HDC Administrator Mark Voigt sent Pino a stop-work order on Oct. 27 telling her that after he inspected her foundation, he found it to be significantly higher than approved by the commission on May 3. At last week's meeting that Pino attended for proposed window revisions to her new house plans, the HDC ignored the revision request and chastised her and Dooley for raising the grade of her lot without HDC approval.
"I did spend quite a bit of time at the site and I was concerned about the fact that it had been re-graded," said HDC Member Valerie Norton. "I'm very concerned that it was approved with a totally flat grade and it was misrepresented. I would not have looked at the house so large, so far back, if I had known that."
Norton said the lot should not have been re-graded without benchmarks and suggested that Pino lower her foundation about 18 inches. Members Dirk Roggeveen, Linda Williams and Dawn Hill-Holdgate agreed, but Dooley told the commission that the house will not be taller than the 24- foot ridge height the commission approved.
"It's the same foundation, it's just moved closer to Hither Creek," Dooley said at the meeting.
Pino corroborated Dooley's take on the condition of her lot.
"My idea to build that house [was] to keep in line with old Madaket," Pino told the HDC. "I'm not trying to change anything. When I walked that land for the very first time, it was flat, went down a little and dropped off, we didn't the change grade we just backfilled it."
But Martin, who took before and after photos of Pino's lot from all angles, begs to differ. Several of her photos show the new fill around Pino's foundation facing the east side of her house, but because her newly graded lot is allegedly several feet higher - fourand a-half feet, according to the Madaket Advisory Board - Dooley put in a temporary, unapproved retaining wall to hold back the dirt.

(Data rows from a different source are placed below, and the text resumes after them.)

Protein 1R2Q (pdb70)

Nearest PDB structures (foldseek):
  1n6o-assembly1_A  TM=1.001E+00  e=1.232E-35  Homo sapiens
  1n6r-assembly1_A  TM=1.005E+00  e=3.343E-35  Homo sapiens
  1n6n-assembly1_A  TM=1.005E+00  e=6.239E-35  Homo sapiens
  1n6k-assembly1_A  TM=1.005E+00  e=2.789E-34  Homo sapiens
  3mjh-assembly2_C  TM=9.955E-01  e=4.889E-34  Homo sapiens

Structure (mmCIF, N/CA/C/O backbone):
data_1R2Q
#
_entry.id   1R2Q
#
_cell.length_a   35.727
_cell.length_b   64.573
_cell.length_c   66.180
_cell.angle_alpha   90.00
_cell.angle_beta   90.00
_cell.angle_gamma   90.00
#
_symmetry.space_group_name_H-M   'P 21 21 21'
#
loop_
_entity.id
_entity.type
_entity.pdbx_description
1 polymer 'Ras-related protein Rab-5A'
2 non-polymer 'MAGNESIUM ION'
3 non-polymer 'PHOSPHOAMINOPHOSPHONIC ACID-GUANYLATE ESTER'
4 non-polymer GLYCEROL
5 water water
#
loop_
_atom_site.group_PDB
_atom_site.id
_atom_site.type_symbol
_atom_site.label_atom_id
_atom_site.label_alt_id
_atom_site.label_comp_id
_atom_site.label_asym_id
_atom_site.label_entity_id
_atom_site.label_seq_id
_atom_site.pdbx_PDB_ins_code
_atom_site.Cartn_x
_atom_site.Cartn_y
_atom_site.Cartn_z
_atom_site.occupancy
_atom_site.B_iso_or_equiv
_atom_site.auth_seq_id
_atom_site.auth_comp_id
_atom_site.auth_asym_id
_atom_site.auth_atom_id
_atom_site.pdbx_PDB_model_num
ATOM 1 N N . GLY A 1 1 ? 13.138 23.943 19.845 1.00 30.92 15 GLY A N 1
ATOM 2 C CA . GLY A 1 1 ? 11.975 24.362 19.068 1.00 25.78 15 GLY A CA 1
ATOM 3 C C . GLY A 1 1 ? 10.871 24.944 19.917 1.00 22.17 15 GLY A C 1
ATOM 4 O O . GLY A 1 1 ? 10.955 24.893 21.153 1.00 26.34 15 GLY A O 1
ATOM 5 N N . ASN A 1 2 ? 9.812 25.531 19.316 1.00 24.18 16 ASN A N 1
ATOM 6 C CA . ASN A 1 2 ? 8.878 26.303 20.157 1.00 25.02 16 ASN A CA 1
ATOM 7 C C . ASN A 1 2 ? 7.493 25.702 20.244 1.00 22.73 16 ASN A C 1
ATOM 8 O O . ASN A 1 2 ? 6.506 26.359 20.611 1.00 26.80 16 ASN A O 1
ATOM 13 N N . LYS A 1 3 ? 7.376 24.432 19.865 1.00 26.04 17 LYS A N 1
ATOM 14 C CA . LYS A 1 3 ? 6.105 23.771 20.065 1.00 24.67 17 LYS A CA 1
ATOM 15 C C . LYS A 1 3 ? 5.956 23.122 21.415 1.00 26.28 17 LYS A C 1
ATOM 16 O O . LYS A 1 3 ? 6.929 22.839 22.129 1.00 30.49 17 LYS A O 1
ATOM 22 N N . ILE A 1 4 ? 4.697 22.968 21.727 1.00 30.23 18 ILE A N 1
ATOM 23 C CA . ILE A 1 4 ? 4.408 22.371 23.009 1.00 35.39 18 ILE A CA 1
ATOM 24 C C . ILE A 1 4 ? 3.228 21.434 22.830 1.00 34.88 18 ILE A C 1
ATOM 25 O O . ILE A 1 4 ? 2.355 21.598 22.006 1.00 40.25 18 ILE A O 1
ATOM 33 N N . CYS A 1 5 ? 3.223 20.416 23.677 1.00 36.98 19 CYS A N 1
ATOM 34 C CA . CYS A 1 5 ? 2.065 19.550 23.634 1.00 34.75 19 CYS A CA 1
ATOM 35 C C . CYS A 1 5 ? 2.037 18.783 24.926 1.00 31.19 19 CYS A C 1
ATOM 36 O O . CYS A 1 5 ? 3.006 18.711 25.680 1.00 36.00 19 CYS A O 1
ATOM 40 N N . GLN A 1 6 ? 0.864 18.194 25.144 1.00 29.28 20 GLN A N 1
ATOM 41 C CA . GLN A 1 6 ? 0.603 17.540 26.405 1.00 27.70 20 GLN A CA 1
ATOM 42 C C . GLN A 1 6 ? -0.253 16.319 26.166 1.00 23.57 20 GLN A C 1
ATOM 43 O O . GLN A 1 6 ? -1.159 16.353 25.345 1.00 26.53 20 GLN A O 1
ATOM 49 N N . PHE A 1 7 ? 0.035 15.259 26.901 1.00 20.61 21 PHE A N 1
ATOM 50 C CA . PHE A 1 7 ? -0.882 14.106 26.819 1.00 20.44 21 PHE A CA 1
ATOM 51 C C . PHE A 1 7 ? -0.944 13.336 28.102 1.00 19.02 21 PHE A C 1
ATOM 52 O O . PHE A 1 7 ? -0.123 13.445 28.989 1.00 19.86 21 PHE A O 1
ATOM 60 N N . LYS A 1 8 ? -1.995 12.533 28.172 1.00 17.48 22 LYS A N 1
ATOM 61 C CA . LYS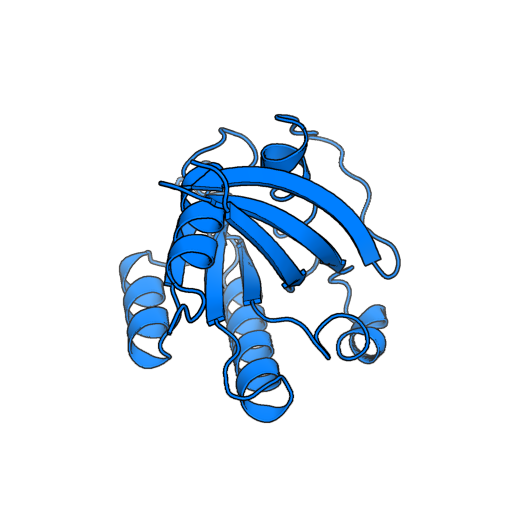 A 1 8 ? -2.312 11.740 29.331 1.00 17.28 22 LYS A CA 1
ATOM 62 C C . LYS A 1 8 ? -1.887 10.275 29.116 1.00 15.23 22 LYS A C 1
ATOM 63 O O . LYS A 1 8 ? -2.287 9.675 28.108 1.00 14.86 22 LYS A O 1
ATOM 69 N N . LEU A 1 9 ? -1.101 9.802 30.058 1.00 14.21 23 LEU A N 1
ATOM 70 C CA . LEU A 1 9 ? -0.555 8.461 30.055 1.00 14.06 23 LEU A CA 1
ATOM 71 C C . LEU A 1 9 ? -0.972 7.732 31.319 1.00 13.83 23 LEU A C 1
ATOM 72 O O . LEU A 1 9 ? -0.776 8.233 32.406 1.00 18.83 23 LEU A O 1
ATOM 81 N N . VAL A 1 10 ? -1.476 6.500 31.201 1.00 11.98 24 VAL A N 1
ATOM 82 C CA . VAL A 1 10 ? -1.859 5.702 32.366 1.00 11.84 24 VAL A CA 1
ATOM 83 C C . VAL A 1 10 ? -0.974 4.444 32.442 1.00 10.94 24 VAL A C 1
ATOM 84 O O . VAL A 1 10 ? -0.692 3.845 31.414 1.00 11.99 24 VAL A O 1
ATOM 88 N N A LEU A 1 11 ? -0.498 4.078 33.622 0.33 11.46 25 LEU A N 1
ATOM 89 N N B LEU A 1 11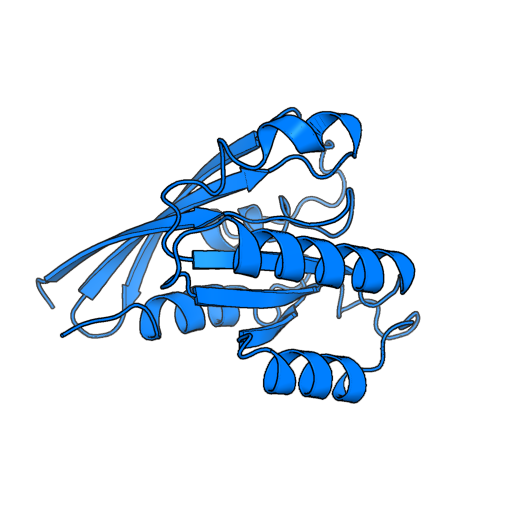 ? -0.618 4.087 33.660 0.33 10.55 25 LEU A N 1
ATOM 90 N N C LEU A 1 11 ? -0.545 4.070 33.635 0.33 11.31 25 LEU A N 1
ATOM 91 C CA A LEU A 1 11 ? 0.207 2.806 33.830 0.33 12.07 25 LEU A CA 1
ATOM 92 C CA B LEU A 1 11 ? 0.071 2.827 33.917 0.33 10.52 25 LEU A CA 1
ATOM 93 C CA C LEU A 1 11 ? 0.191 2.823 33.871 0.33 11.46 25 LEU A CA 1
ATOM 94 C C A LEU A 1 11 ? -0.744 1.843 34.520 0.33 11.07 25 LEU A C 1
ATOM 95 C C B LEU A 1 11 ? -0.861 1.835 34.569 0.33 10.59 25 LEU A C 1
ATOM 96 C C C LEU A 1 11 ? -0.709 1.823 34.575 0.33 11.24 25 LEU A C 1
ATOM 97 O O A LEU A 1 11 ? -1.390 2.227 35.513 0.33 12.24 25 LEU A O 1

Apparently, the photos do not lie and was the basis for the commission's request that Pino and Dooley return to its Nov. 21 meeting with better answers to the HDC's questions or a plan to lower the foundation at least 18 inches.
"The pictures we have from Mrs. Martin clearly demonstrate the change in grade," said Roggeveen. "It is accentuated by the fact of how out of the ground it is. This building is going to be extraordinarily high out of the ground and that is not what was approved."